Mortgage lenders offer a variety of different types of mortgages, and one option is a mortgage with no closing costs. Closing costs in GA are fees related to closing, and generally, buyers pay about 2% to 5% of their home’s value in closing costs. For instance, if you’re buying a $250,000 home, your closing costs can be anywhere from $5,000 to $12,500. Wondering if you should skip these costs by getting a mortgage that doesn’t have closing costs? Here are a few signs you should consider it.
1. The Lender Can’t Roll the Closing Costs Into the Principal
Sometimes, you have to pay closing costs upfront. On the day that the loan closes, you arrive with a check and you pay the closing costs. However, in other cases, you can roll the closing costs into the principal of the loan. Then, you just pay them as you pay the loan. This option can make the buying process easier, but if you can’t find any mortgage lenders who offer to roll-in the closing costs, you may want to consider a no closing cost mortgage.

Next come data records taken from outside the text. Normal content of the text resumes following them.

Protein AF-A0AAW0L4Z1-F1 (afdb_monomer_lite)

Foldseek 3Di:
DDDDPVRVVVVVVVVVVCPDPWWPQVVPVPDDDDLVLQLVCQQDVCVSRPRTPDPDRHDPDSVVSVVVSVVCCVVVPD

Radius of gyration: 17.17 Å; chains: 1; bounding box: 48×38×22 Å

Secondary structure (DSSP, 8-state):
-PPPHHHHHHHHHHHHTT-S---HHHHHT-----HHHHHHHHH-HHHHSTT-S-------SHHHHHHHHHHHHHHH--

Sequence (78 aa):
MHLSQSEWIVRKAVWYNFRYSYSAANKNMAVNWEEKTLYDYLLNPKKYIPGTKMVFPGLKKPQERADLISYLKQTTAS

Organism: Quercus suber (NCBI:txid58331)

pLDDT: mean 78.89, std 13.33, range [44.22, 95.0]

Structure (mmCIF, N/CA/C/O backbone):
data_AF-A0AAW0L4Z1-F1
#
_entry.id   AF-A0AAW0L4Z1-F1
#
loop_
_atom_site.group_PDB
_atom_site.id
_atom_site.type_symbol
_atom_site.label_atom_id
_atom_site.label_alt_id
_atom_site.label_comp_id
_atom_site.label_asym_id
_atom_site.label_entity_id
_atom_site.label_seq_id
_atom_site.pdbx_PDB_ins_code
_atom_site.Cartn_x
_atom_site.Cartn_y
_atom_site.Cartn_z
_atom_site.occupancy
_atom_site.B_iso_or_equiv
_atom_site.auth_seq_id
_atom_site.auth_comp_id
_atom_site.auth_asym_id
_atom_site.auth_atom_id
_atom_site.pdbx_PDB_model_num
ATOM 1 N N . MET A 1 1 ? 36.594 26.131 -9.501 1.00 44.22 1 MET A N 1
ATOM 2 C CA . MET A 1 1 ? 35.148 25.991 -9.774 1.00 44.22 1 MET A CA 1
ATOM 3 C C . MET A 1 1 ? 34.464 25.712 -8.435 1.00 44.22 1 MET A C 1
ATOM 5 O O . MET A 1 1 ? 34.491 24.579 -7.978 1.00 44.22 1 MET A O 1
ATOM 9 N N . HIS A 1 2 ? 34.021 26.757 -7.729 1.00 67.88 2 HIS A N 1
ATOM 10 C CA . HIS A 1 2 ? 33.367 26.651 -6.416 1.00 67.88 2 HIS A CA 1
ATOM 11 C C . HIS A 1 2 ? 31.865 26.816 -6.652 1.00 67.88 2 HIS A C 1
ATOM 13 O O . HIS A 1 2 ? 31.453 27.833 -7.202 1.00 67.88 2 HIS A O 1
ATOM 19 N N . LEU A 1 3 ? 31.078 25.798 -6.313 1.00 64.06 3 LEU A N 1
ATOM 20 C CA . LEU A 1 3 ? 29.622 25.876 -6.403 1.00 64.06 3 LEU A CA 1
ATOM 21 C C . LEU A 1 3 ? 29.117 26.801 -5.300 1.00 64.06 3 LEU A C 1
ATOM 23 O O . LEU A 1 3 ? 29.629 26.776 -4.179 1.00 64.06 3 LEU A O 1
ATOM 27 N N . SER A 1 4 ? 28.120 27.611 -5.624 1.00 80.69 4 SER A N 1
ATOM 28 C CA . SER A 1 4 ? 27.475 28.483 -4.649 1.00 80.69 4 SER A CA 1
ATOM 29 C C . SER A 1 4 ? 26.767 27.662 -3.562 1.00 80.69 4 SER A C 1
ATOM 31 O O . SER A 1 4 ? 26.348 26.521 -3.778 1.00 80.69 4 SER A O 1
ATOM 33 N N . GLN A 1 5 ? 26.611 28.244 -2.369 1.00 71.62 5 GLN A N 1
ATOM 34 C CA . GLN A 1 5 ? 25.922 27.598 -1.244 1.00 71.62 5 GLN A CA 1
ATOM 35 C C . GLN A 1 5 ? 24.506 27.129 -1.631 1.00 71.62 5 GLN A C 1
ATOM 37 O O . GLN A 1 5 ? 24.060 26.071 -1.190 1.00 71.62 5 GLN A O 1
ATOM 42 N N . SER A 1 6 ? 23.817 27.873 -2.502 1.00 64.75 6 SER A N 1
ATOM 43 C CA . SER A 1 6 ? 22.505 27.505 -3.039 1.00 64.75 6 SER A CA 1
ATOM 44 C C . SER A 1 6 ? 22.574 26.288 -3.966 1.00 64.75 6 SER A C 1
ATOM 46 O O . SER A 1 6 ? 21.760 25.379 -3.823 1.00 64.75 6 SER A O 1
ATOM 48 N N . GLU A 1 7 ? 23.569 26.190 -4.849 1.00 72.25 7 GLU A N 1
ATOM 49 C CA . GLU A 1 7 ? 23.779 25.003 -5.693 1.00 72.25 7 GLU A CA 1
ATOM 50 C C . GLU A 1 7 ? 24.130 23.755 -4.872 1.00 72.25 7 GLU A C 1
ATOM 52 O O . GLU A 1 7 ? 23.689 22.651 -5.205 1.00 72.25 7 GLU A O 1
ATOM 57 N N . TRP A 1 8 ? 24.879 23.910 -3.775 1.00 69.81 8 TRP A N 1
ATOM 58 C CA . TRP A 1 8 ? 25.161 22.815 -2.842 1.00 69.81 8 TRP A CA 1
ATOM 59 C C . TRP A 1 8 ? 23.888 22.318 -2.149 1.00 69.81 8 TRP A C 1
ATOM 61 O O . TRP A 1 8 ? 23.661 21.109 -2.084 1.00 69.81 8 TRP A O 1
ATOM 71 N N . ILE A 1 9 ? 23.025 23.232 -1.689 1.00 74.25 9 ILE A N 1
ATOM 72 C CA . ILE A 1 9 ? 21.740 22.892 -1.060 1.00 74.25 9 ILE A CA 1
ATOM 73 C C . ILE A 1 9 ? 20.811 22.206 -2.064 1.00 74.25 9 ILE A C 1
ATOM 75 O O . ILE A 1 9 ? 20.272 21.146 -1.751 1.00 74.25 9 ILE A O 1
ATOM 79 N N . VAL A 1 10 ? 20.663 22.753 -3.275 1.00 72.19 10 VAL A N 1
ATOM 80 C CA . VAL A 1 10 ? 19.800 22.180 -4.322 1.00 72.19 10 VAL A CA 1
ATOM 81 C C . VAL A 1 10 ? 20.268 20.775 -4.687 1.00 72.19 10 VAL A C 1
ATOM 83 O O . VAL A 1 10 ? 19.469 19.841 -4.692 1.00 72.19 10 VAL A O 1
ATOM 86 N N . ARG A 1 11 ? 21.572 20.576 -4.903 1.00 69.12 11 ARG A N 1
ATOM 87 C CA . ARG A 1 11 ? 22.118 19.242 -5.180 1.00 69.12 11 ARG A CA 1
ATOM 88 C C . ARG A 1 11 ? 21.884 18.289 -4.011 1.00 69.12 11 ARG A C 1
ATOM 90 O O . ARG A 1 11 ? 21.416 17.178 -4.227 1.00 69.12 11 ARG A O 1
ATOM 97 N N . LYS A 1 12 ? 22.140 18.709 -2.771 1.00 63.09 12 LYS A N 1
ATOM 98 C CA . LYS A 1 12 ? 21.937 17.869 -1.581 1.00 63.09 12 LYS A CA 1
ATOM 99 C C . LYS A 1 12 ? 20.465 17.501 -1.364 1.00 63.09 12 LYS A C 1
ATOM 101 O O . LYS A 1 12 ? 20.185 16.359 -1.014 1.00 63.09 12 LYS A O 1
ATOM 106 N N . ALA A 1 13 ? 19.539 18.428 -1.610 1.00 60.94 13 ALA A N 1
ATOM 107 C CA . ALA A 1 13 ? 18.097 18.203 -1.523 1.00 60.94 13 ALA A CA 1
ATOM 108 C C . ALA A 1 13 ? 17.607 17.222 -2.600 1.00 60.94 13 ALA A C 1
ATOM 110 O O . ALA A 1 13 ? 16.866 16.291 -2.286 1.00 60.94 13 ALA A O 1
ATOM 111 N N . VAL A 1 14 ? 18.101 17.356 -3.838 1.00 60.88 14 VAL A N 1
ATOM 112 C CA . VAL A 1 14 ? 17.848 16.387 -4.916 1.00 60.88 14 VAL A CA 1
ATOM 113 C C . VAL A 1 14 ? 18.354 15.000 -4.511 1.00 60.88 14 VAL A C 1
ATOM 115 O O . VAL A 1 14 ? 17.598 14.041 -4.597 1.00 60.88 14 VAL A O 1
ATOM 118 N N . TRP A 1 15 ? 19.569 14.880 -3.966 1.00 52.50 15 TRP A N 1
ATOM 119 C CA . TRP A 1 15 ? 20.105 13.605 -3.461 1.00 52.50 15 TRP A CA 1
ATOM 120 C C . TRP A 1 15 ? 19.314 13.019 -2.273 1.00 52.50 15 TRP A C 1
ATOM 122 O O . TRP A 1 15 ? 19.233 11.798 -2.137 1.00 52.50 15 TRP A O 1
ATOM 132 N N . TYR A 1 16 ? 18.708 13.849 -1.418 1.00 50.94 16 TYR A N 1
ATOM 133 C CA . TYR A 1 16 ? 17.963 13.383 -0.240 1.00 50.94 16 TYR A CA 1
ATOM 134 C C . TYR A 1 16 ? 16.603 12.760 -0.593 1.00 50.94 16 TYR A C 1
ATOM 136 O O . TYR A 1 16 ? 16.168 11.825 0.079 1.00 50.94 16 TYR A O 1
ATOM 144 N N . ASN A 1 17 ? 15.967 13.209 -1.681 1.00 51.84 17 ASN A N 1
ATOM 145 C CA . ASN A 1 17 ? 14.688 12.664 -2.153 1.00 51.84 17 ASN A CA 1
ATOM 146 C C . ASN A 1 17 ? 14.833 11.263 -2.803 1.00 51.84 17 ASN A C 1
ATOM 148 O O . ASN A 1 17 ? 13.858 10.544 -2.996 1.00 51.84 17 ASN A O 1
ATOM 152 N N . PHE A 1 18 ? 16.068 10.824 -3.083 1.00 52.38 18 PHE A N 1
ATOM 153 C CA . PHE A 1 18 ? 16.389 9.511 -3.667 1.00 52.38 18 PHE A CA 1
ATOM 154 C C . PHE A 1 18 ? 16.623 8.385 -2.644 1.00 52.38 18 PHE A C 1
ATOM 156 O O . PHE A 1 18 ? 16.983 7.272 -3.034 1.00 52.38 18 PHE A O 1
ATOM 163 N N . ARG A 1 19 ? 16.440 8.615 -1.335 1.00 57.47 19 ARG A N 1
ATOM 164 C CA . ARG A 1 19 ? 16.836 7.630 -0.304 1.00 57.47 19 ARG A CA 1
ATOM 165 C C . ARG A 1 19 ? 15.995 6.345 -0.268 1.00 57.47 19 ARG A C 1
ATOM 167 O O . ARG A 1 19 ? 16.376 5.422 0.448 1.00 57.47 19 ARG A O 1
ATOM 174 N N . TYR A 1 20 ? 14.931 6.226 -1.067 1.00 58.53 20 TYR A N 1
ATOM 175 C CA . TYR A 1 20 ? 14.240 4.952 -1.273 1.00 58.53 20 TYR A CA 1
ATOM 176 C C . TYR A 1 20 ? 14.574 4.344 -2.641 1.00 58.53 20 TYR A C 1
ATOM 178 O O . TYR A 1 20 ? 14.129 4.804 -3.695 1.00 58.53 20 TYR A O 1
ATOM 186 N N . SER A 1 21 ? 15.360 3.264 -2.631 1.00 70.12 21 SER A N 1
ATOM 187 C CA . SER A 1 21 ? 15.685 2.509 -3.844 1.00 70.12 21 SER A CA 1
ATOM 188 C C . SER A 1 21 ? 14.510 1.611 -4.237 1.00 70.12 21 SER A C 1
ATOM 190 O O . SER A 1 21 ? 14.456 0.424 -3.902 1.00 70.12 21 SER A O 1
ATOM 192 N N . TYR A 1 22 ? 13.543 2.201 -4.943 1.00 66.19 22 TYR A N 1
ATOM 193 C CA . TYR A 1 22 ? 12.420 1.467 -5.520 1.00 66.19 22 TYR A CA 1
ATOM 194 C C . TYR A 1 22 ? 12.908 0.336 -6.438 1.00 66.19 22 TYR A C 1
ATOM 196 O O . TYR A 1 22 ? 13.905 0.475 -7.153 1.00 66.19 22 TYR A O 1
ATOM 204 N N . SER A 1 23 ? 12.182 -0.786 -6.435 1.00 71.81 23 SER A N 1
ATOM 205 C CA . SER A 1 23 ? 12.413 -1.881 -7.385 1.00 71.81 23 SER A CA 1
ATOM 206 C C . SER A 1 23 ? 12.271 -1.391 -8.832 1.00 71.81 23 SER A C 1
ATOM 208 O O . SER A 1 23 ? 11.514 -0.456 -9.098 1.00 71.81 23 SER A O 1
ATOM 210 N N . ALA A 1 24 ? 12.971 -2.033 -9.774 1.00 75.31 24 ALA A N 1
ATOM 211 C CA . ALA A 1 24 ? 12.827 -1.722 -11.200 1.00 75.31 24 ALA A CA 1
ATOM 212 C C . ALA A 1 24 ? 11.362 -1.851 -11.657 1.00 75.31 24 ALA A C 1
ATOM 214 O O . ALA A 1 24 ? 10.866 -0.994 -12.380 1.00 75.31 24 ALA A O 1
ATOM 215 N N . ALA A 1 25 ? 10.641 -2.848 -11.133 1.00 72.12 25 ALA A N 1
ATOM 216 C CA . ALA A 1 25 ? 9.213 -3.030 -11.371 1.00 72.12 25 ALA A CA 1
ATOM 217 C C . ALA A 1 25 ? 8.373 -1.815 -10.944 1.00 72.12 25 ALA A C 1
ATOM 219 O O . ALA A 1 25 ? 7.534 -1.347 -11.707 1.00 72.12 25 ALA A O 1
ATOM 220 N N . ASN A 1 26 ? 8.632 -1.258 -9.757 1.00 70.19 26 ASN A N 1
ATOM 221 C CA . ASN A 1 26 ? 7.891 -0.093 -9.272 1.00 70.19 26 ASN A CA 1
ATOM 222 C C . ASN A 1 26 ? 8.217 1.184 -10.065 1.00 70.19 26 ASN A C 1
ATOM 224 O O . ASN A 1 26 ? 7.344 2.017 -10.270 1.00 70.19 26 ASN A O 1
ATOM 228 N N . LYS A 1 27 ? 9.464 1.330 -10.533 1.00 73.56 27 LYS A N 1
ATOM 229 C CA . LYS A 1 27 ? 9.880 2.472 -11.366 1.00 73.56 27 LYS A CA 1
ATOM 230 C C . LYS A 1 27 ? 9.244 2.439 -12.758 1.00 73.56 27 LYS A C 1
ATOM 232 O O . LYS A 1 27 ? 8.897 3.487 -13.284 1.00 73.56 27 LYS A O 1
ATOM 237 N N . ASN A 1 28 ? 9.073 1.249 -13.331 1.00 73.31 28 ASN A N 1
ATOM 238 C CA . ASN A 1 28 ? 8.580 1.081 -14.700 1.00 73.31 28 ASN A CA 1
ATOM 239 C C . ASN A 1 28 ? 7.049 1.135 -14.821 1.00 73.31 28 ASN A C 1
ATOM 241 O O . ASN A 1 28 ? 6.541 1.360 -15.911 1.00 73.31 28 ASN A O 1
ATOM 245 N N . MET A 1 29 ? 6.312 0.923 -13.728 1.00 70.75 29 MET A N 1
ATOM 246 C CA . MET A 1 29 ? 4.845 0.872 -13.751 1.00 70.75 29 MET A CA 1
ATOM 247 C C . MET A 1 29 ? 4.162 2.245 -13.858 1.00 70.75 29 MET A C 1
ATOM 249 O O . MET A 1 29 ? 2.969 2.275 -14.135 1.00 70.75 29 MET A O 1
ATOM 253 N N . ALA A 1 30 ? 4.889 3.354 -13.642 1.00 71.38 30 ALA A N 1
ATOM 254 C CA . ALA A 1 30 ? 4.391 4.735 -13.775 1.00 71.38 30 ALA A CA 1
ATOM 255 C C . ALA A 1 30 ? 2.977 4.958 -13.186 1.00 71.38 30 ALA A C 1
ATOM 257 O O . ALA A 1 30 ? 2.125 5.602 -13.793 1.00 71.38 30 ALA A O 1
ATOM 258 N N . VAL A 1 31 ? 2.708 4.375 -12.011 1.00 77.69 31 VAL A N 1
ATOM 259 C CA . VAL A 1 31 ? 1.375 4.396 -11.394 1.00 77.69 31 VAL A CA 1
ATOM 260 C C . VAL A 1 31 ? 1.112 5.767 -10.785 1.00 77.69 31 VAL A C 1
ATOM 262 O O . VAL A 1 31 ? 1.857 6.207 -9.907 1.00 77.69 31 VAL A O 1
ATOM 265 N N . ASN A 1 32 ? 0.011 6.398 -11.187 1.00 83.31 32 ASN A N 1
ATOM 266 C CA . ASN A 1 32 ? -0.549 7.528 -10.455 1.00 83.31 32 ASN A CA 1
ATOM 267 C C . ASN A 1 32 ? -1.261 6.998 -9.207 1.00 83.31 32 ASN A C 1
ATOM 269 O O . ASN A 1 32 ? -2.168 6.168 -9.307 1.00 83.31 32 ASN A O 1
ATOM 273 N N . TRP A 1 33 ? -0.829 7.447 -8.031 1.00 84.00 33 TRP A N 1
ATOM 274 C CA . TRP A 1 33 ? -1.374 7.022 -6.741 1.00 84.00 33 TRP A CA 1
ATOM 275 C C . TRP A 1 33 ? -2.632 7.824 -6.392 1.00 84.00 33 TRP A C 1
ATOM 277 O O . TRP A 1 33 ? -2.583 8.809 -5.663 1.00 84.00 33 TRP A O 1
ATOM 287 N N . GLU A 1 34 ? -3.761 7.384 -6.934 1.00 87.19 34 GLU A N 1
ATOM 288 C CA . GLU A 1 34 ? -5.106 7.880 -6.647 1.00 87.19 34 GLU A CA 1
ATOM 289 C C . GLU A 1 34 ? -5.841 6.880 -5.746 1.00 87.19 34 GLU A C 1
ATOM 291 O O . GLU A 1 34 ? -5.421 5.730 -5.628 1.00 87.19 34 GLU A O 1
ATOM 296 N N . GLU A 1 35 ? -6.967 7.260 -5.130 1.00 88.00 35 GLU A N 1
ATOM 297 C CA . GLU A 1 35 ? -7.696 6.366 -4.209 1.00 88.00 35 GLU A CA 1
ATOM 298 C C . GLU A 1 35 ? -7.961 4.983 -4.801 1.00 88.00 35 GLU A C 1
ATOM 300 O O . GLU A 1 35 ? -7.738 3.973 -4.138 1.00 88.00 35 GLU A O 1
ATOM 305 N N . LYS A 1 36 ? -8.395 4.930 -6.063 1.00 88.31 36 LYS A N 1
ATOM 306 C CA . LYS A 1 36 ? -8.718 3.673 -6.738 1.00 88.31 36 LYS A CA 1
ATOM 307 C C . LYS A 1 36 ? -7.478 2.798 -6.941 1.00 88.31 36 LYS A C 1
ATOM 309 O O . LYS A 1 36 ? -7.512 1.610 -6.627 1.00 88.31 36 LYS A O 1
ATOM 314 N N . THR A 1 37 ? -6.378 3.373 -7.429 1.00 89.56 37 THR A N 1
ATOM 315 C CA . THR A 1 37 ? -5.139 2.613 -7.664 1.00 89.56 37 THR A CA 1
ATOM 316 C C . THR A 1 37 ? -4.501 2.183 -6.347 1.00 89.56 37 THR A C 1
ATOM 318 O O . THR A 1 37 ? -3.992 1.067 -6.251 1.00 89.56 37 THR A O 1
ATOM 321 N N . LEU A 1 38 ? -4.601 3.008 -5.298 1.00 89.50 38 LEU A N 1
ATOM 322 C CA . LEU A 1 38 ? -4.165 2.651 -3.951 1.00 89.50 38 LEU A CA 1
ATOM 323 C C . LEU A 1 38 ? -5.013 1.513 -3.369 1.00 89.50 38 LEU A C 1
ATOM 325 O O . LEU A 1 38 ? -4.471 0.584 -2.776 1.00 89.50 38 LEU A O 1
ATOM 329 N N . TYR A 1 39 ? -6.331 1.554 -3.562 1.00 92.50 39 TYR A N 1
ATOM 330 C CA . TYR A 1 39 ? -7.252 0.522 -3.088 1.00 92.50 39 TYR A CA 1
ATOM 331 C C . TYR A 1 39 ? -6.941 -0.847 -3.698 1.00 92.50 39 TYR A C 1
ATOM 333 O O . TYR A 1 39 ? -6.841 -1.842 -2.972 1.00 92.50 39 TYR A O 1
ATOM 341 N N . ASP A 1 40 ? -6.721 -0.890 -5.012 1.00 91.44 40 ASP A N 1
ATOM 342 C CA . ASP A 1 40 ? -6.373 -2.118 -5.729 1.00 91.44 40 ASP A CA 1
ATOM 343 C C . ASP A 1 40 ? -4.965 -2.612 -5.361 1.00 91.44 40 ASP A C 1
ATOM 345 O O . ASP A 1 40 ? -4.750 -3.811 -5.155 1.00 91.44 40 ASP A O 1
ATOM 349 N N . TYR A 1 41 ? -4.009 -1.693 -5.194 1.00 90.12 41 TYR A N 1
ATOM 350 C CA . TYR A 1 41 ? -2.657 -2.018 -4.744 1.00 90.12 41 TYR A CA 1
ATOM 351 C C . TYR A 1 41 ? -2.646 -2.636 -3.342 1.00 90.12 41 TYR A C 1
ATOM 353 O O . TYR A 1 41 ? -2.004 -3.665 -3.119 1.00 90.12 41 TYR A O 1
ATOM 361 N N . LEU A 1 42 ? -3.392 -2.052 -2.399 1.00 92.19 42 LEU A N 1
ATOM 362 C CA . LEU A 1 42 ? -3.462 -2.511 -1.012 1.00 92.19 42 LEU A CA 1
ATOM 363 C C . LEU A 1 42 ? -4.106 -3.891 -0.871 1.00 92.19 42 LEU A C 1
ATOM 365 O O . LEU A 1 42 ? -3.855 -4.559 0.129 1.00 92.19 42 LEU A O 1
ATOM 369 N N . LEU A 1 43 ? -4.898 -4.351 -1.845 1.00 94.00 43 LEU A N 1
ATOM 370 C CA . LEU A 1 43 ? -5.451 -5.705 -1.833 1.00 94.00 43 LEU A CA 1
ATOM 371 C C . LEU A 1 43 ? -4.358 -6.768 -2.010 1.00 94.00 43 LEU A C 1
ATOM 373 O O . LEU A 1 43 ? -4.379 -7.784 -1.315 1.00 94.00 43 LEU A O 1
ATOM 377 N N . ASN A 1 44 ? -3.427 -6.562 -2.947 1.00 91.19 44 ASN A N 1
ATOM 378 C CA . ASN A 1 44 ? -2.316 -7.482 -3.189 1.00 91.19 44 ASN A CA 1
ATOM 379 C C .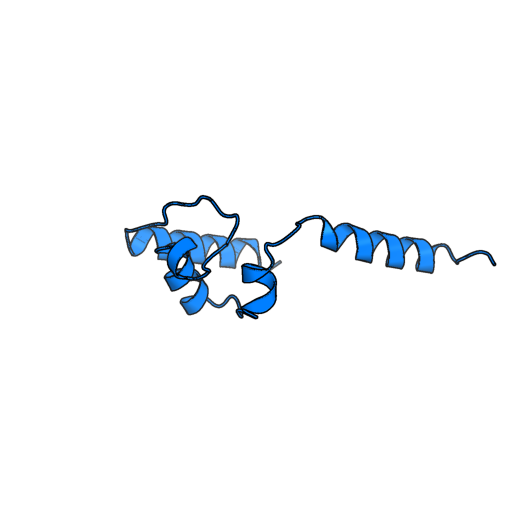 ASN A 1 44 ? -1.164 -6.794 -3.954 1.00 91.19 44 ASN A C 1
ATOM 381 O O . ASN A 1 44 ? -1.106 -6.876 -5.187 1.00 91.19 44 ASN A O 1
ATOM 385 N N . PRO A 1 45 ? -0.193 -6.191 -3.244 1.00 88.62 45 PRO A N 1
ATOM 386 C CA . PRO A 1 45 ? 0.907 -5.457 -3.870 1.00 88.62 45 PRO A CA 1
ATOM 387 C C . PRO A 1 45 ? 1.784 -6.297 -4.793 1.00 88.62 45 PRO A C 1
ATOM 389 O O . PRO A 1 45 ? 2.262 -5.798 -5.806 1.00 88.62 45 PRO A O 1
ATOM 392 N N . LYS A 1 46 ? 1.991 -7.582 -4.468 1.00 86.25 46 LYS A N 1
ATOM 393 C CA . LYS A 1 46 ? 2.795 -8.494 -5.296 1.00 86.25 46 LYS A CA 1
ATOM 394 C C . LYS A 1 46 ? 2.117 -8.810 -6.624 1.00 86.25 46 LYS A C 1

2. You Can Afford a Higher Interest Rate
When mortgage lenders cover your closing costs, they incur extra costs while offering the loan. To cover their costs on these mortgages, they typically charge a higher interest rate. Take some time to consider how the higher interest rate affects your payments and the interest you pay over the lifetime of the loan. Then, compare that to how a lower interest rate would affect your loan. If you don’t like how the comparison looks, you may want to try to get hold of money to cover your closing costs in GA.
3. You Can Afford a Higher Monthly Payment
If you have a higher interest rate, you tend to end up with a higher monthly payment. Or, you end up with a longer term to keep your payments low. To explain, imagine you can afford the payments on a 15 year mortgage, but you can’t afford the closing costs. When you switch to a mortgage with no closing costs, that drives up your monthly payments. To keep them down, you move to a 30 year mortgage.
4. You Don’t Have the Funds
Sometimes, you don’t have a lot of choice. When you’re working with mortgage lenders, you have to come up with a down payment, and it can be hard to also come up with closing costs. If you don’t have any extra funds, you may need to turn to this type of mortgage.
5. You Want to Keep the Money in Your Savings
Home ownership involves a lot of different expenses. If someone breaks a window, if the HVAC system breaks down, or if another issue pops up, you need to be able to cover those expenses. To be on the safe side, you probably want some money in your savings account, and if you only have the closing costs, you may want to save that money and take out a mortgage with no closing costs.